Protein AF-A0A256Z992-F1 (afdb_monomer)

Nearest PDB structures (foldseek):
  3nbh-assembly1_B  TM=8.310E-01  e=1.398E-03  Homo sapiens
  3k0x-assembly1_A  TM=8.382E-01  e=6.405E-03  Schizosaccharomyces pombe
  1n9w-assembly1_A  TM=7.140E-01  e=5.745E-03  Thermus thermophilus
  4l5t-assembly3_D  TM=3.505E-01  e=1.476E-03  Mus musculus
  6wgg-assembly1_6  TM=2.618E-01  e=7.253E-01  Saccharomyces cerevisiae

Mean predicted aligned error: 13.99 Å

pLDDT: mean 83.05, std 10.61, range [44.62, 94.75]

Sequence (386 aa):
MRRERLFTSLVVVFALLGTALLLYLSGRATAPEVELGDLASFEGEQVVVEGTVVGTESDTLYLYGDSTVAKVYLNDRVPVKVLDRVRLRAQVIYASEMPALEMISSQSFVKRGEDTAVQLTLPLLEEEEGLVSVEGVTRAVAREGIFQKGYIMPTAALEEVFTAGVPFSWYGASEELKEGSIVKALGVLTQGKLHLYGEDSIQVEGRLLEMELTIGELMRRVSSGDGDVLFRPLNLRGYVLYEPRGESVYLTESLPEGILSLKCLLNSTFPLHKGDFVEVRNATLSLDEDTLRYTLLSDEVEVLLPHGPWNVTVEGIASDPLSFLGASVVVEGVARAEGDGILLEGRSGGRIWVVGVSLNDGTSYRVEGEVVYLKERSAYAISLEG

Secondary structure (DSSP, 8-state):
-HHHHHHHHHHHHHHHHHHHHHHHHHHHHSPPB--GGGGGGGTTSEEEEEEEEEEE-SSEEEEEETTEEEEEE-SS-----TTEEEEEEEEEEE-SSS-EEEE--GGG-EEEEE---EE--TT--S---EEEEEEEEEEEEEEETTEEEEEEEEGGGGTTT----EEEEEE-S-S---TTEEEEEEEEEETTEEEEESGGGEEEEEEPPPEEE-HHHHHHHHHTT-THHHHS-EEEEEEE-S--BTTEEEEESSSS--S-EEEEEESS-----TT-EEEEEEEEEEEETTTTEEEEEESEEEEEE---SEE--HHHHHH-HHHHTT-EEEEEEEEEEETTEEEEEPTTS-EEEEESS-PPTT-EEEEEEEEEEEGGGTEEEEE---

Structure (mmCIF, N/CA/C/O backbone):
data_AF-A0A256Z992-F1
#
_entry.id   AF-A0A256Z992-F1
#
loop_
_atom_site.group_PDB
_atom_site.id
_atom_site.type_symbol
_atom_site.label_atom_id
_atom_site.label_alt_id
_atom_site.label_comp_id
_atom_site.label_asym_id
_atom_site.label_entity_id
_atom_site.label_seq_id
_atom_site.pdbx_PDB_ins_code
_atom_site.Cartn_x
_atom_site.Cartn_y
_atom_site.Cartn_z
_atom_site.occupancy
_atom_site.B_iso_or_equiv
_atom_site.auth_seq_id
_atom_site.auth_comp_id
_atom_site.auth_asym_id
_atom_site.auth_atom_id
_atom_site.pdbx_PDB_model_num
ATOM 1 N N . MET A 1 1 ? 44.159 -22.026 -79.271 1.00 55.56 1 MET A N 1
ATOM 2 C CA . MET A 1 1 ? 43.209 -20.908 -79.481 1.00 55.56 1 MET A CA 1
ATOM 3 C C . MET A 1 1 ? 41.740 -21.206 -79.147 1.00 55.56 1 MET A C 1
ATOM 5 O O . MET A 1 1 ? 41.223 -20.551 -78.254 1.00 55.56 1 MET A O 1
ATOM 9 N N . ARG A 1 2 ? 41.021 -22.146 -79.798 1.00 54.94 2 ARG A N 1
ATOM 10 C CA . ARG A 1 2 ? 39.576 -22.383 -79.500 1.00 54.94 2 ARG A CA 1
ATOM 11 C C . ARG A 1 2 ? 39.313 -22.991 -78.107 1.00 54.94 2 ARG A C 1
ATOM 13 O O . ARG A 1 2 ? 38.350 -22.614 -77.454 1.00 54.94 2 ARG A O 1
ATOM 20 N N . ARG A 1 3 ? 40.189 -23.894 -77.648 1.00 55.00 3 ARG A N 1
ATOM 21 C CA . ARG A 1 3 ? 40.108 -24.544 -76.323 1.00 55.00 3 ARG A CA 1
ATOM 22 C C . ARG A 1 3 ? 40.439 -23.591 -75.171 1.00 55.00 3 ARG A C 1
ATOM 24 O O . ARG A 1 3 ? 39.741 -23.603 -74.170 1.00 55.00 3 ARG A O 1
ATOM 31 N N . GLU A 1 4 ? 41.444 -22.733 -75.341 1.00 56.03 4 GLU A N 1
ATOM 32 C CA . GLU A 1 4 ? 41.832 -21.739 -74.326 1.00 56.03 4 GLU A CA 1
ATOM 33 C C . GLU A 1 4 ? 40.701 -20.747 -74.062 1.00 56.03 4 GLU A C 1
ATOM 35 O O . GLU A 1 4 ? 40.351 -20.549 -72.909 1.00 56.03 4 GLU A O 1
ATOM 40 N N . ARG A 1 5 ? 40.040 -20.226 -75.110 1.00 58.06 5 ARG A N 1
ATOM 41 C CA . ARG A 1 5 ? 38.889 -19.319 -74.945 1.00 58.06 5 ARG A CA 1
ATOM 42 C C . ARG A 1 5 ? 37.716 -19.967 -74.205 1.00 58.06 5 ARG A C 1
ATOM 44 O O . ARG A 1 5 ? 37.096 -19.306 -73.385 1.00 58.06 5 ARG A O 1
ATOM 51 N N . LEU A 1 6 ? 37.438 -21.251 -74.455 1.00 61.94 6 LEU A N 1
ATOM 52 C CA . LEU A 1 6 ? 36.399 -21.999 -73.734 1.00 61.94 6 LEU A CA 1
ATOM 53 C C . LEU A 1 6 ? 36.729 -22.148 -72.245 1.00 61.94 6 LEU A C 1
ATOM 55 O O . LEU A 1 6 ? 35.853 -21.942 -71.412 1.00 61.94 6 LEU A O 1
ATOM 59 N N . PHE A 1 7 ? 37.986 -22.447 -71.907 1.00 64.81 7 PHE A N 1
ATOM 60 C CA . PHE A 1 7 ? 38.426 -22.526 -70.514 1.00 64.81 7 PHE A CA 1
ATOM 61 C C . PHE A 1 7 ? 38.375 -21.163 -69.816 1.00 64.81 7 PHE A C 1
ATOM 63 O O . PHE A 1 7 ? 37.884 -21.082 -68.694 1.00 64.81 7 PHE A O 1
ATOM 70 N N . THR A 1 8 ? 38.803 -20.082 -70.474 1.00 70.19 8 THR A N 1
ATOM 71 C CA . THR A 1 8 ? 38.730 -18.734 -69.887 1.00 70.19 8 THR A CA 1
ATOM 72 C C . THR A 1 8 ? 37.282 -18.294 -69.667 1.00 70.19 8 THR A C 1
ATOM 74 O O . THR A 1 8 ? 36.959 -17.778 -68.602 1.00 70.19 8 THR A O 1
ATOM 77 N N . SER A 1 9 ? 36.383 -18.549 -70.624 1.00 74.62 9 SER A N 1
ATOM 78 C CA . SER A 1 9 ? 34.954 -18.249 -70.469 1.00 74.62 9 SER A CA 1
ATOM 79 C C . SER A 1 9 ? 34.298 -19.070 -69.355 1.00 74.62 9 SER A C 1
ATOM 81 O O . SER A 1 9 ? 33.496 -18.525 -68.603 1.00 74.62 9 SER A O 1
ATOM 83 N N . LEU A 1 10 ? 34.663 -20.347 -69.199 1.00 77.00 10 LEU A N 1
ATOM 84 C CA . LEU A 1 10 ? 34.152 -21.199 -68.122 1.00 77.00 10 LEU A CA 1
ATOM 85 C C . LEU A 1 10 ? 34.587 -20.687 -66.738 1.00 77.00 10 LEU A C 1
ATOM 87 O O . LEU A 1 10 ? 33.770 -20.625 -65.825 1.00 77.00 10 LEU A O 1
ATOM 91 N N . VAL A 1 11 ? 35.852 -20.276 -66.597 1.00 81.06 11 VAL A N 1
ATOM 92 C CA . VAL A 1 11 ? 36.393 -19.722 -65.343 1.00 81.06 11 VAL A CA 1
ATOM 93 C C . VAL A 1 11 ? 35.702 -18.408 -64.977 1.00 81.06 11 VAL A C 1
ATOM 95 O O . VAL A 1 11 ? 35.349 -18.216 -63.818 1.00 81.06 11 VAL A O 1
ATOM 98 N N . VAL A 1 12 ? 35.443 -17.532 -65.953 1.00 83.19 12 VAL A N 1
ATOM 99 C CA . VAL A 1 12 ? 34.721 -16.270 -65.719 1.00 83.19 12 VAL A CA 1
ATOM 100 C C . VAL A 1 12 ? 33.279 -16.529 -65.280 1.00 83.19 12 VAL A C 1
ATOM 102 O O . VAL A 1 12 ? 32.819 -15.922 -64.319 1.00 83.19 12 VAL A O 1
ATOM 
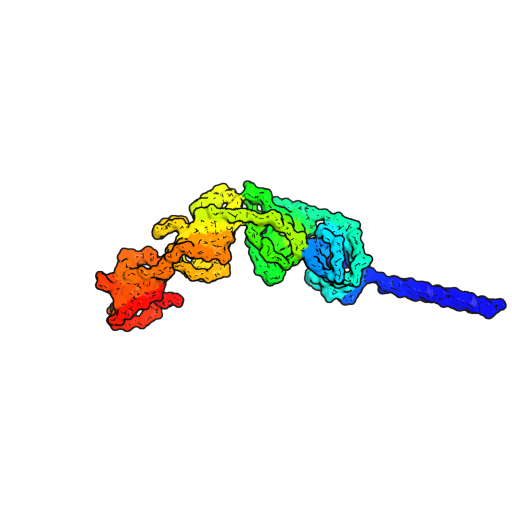105 N N . VAL A 1 13 ? 32.572 -17.460 -65.928 1.00 84.50 13 VAL A N 1
ATOM 106 C CA . VAL A 1 13 ? 31.194 -17.815 -65.547 1.00 84.50 13 VAL A CA 1
ATOM 107 C C . VAL A 1 13 ? 31.146 -18.443 -64.152 1.00 84.50 13 VAL A C 1
ATOM 109 O O . VAL A 1 13 ? 30.277 -18.091 -63.359 1.00 84.50 13 VAL A O 1
ATOM 112 N N . PHE A 1 14 ? 32.094 -19.322 -63.818 1.00 85.88 14 PHE A N 1
ATOM 113 C CA . PHE A 1 14 ? 32.165 -19.946 -62.496 1.00 85.88 14 PHE A CA 1
ATOM 114 C C . PHE A 1 14 ? 32.517 -18.936 -61.397 1.00 85.88 14 PHE A C 1
ATOM 116 O O . PHE A 1 14 ? 31.935 -18.982 -60.319 1.00 85.88 14 PHE A O 1
ATOM 123 N N . ALA A 1 15 ? 33.416 -17.988 -61.676 1.00 84.81 15 ALA A N 1
ATOM 124 C CA . ALA A 1 15 ? 33.737 -16.901 -60.756 1.00 84.81 15 ALA A CA 1
ATOM 125 C C . ALA A 1 15 ? 32.526 -15.986 -60.528 1.00 84.81 15 ALA A C 1
ATOM 127 O O . ALA A 1 15 ? 32.197 -15.702 -59.384 1.00 84.81 15 ALA A O 1
ATOM 128 N N . LEU A 1 16 ? 31.811 -15.596 -61.589 1.00 86.81 16 LEU A N 1
ATOM 129 C CA . LEU A 1 16 ? 30.599 -14.779 -61.473 1.00 86.81 16 LEU A CA 1
ATOM 130 C C . LEU A 1 16 ? 29.489 -15.498 -60.697 1.00 86.81 16 LEU A C 1
ATOM 132 O O . LEU A 1 16 ? 28.862 -14.883 -59.841 1.00 86.81 16 LEU A O 1
ATOM 136 N N . LEU A 1 17 ? 29.274 -16.794 -60.944 1.00 88.25 17 LEU A N 1
ATOM 137 C CA . LEU A 1 17 ? 28.322 -17.608 -60.181 1.00 88.25 17 LEU A CA 1
ATOM 138 C C . LEU A 1 17 ? 28.751 -17.773 -58.720 1.00 88.25 17 LEU A C 1
ATOM 140 O O . LEU A 1 17 ? 27.913 -17.661 -57.832 1.00 88.25 17 LEU A O 1
ATOM 144 N N . GLY A 1 18 ? 30.041 -17.993 -58.461 1.00 84.06 18 GLY A N 1
ATOM 145 C CA . GLY A 1 18 ? 30.591 -18.083 -57.110 1.00 84.06 18 GLY A CA 1
ATOM 146 C C . GLY A 1 18 ? 30.433 -16.774 -56.338 1.00 84.06 18 GLY A C 1
ATOM 147 O O . GLY A 1 18 ? 29.967 -16.786 -55.204 1.00 84.06 18 GLY A O 1
ATOM 148 N N . THR A 1 19 ? 30.737 -15.633 -56.960 1.00 85.75 19 THR A N 1
ATOM 149 C CA . THR A 1 19 ? 30.535 -14.311 -56.356 1.00 85.75 19 THR A CA 1
ATOM 150 C C . THR A 1 19 ? 29.053 -14.003 -56.160 1.00 85.75 19 THR A C 1
ATOM 152 O O . THR A 1 19 ? 28.685 -13.522 -55.096 1.00 85.75 19 THR A O 1
ATOM 155 N N . ALA A 1 20 ? 28.186 -14.321 -57.126 1.00 84.12 20 ALA A N 1
ATOM 156 C CA . ALA A 1 20 ? 26.741 -14.139 -56.988 1.00 84.12 20 ALA A CA 1
ATOM 157 C C . ALA A 1 20 ? 26.156 -15.012 -55.867 1.00 84.12 20 ALA A C 1
ATOM 159 O O . ALA A 1 20 ? 25.331 -14.536 -55.095 1.00 84.12 20 ALA A O 1
ATOM 160 N N . LEU A 1 21 ? 26.622 -16.258 -55.728 1.00 82.81 21 LEU A N 1
ATOM 161 C CA . LEU A 1 21 ? 26.227 -17.157 -54.645 1.00 82.81 21 LEU A CA 1
ATOM 162 C C . LEU A 1 21 ? 26.724 -16.649 -53.288 1.00 82.81 21 LEU A C 1
ATOM 164 O O . LEU A 1 21 ? 25.961 -16.648 -52.329 1.00 82.81 21 LEU A O 1
ATOM 168 N N . LEU A 1 22 ? 27.971 -16.182 -53.202 1.00 80.12 22 LEU A N 1
ATOM 169 C CA . LEU A 1 22 ? 28.519 -15.596 -51.977 1.00 80.12 22 LEU A CA 1
ATOM 170 C C . LEU A 1 22 ? 27.802 -14.297 -51.596 1.00 80.12 22 LEU A C 1
ATOM 172 O O . LEU A 1 22 ? 27.532 -14.090 -50.421 1.00 80.12 22 LEU A O 1
ATOM 176 N N . LEU A 1 23 ? 27.439 -13.452 -52.564 1.00 76.38 23 LEU A N 1
ATOM 177 C CA . LEU A 1 23 ? 26.633 -12.251 -52.332 1.00 76.38 23 LEU A CA 1
ATOM 178 C C . LEU A 1 23 ? 25.209 -12.603 -51.887 1.00 76.38 23 LEU A C 1
ATOM 180 O O . LEU A 1 23 ? 24.695 -11.984 -50.961 1.00 76.38 23 LEU A O 1
ATOM 184 N N . TYR A 1 24 ? 24.596 -13.621 -52.492 1.00 73.56 24 TYR A N 1
ATOM 185 C CA . TYR A 1 24 ? 23.275 -14.120 -52.109 1.00 73.56 24 TYR A CA 1
ATOM 186 C C . TYR A 1 24 ? 23.270 -14.714 -50.692 1.00 73.56 24 TYR A C 1
ATOM 188 O O . TYR A 1 24 ? 22.380 -14.419 -49.897 1.00 73.56 24 TYR A O 1
ATOM 196 N N . LEU A 1 25 ? 24.290 -15.506 -50.348 1.00 71.56 25 LEU A N 1
ATOM 197 C CA . LEU A 1 25 ? 24.475 -16.052 -49.002 1.00 71.56 25 LEU A CA 1
ATOM 198 C C . LEU A 1 25 ? 24.816 -14.955 -47.987 1.00 71.56 25 LEU A C 1
ATOM 200 O O . LEU A 1 25 ? 24.296 -14.989 -46.881 1.00 71.56 25 LEU A O 1
ATOM 204 N N . SER A 1 26 ? 25.625 -13.961 -48.366 1.00 61.59 26 SER A N 1
ATOM 205 C CA . SER A 1 26 ? 25.957 -12.802 -47.528 1.00 61.59 26 SER A CA 1
ATOM 206 C C . SER A 1 26 ? 24.718 -11.955 -47.215 1.00 61.59 26 SER A C 1
ATOM 208 O O . SER A 1 26 ? 24.468 -11.648 -46.054 1.00 61.59 26 SER A O 1
ATOM 210 N N . GLY A 1 27 ? 23.880 -11.667 -48.219 1.00 56.72 27 GLY A N 1
ATOM 211 C CA . GLY A 1 27 ? 22.626 -10.926 -48.032 1.00 56.72 27 GLY A CA 1
ATOM 212 C C . GLY A 1 27 ? 21.570 -11.679 -47.213 1.00 56.72 27 GLY A C 1
ATOM 213 O O . GLY A 1 27 ? 20.702 -11.055 -46.618 1.00 56.72 27 GLY A O 1
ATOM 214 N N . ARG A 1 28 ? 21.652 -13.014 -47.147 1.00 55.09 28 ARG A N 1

================

[Aim of the task]
After locating the line with "ATOM 22 C C" above, return that line and every later line through the one with "ATOM 32 C CA", word for word and with nothing else.

[Response area]
ATOM 22 C C . ARG A 1 3 ? 40.439 -23.591 -75.171 1.00 55.00 3 ARG A C 1
ATOM 24 O O . ARG A 1 3 ? 39.741 -23.603 -74.170 1.00 55.00 3 ARG A O 1
ATOM 31 N N . GLU A 1 4 ? 41.444 -22.733 -75.341 1.00 56.03 4 GLU A N 1
ATOM 32 C CA . GLU A 1 4 ? 41.832 -21.739 -74.326 1.00 56.03 4 GLU A CA 1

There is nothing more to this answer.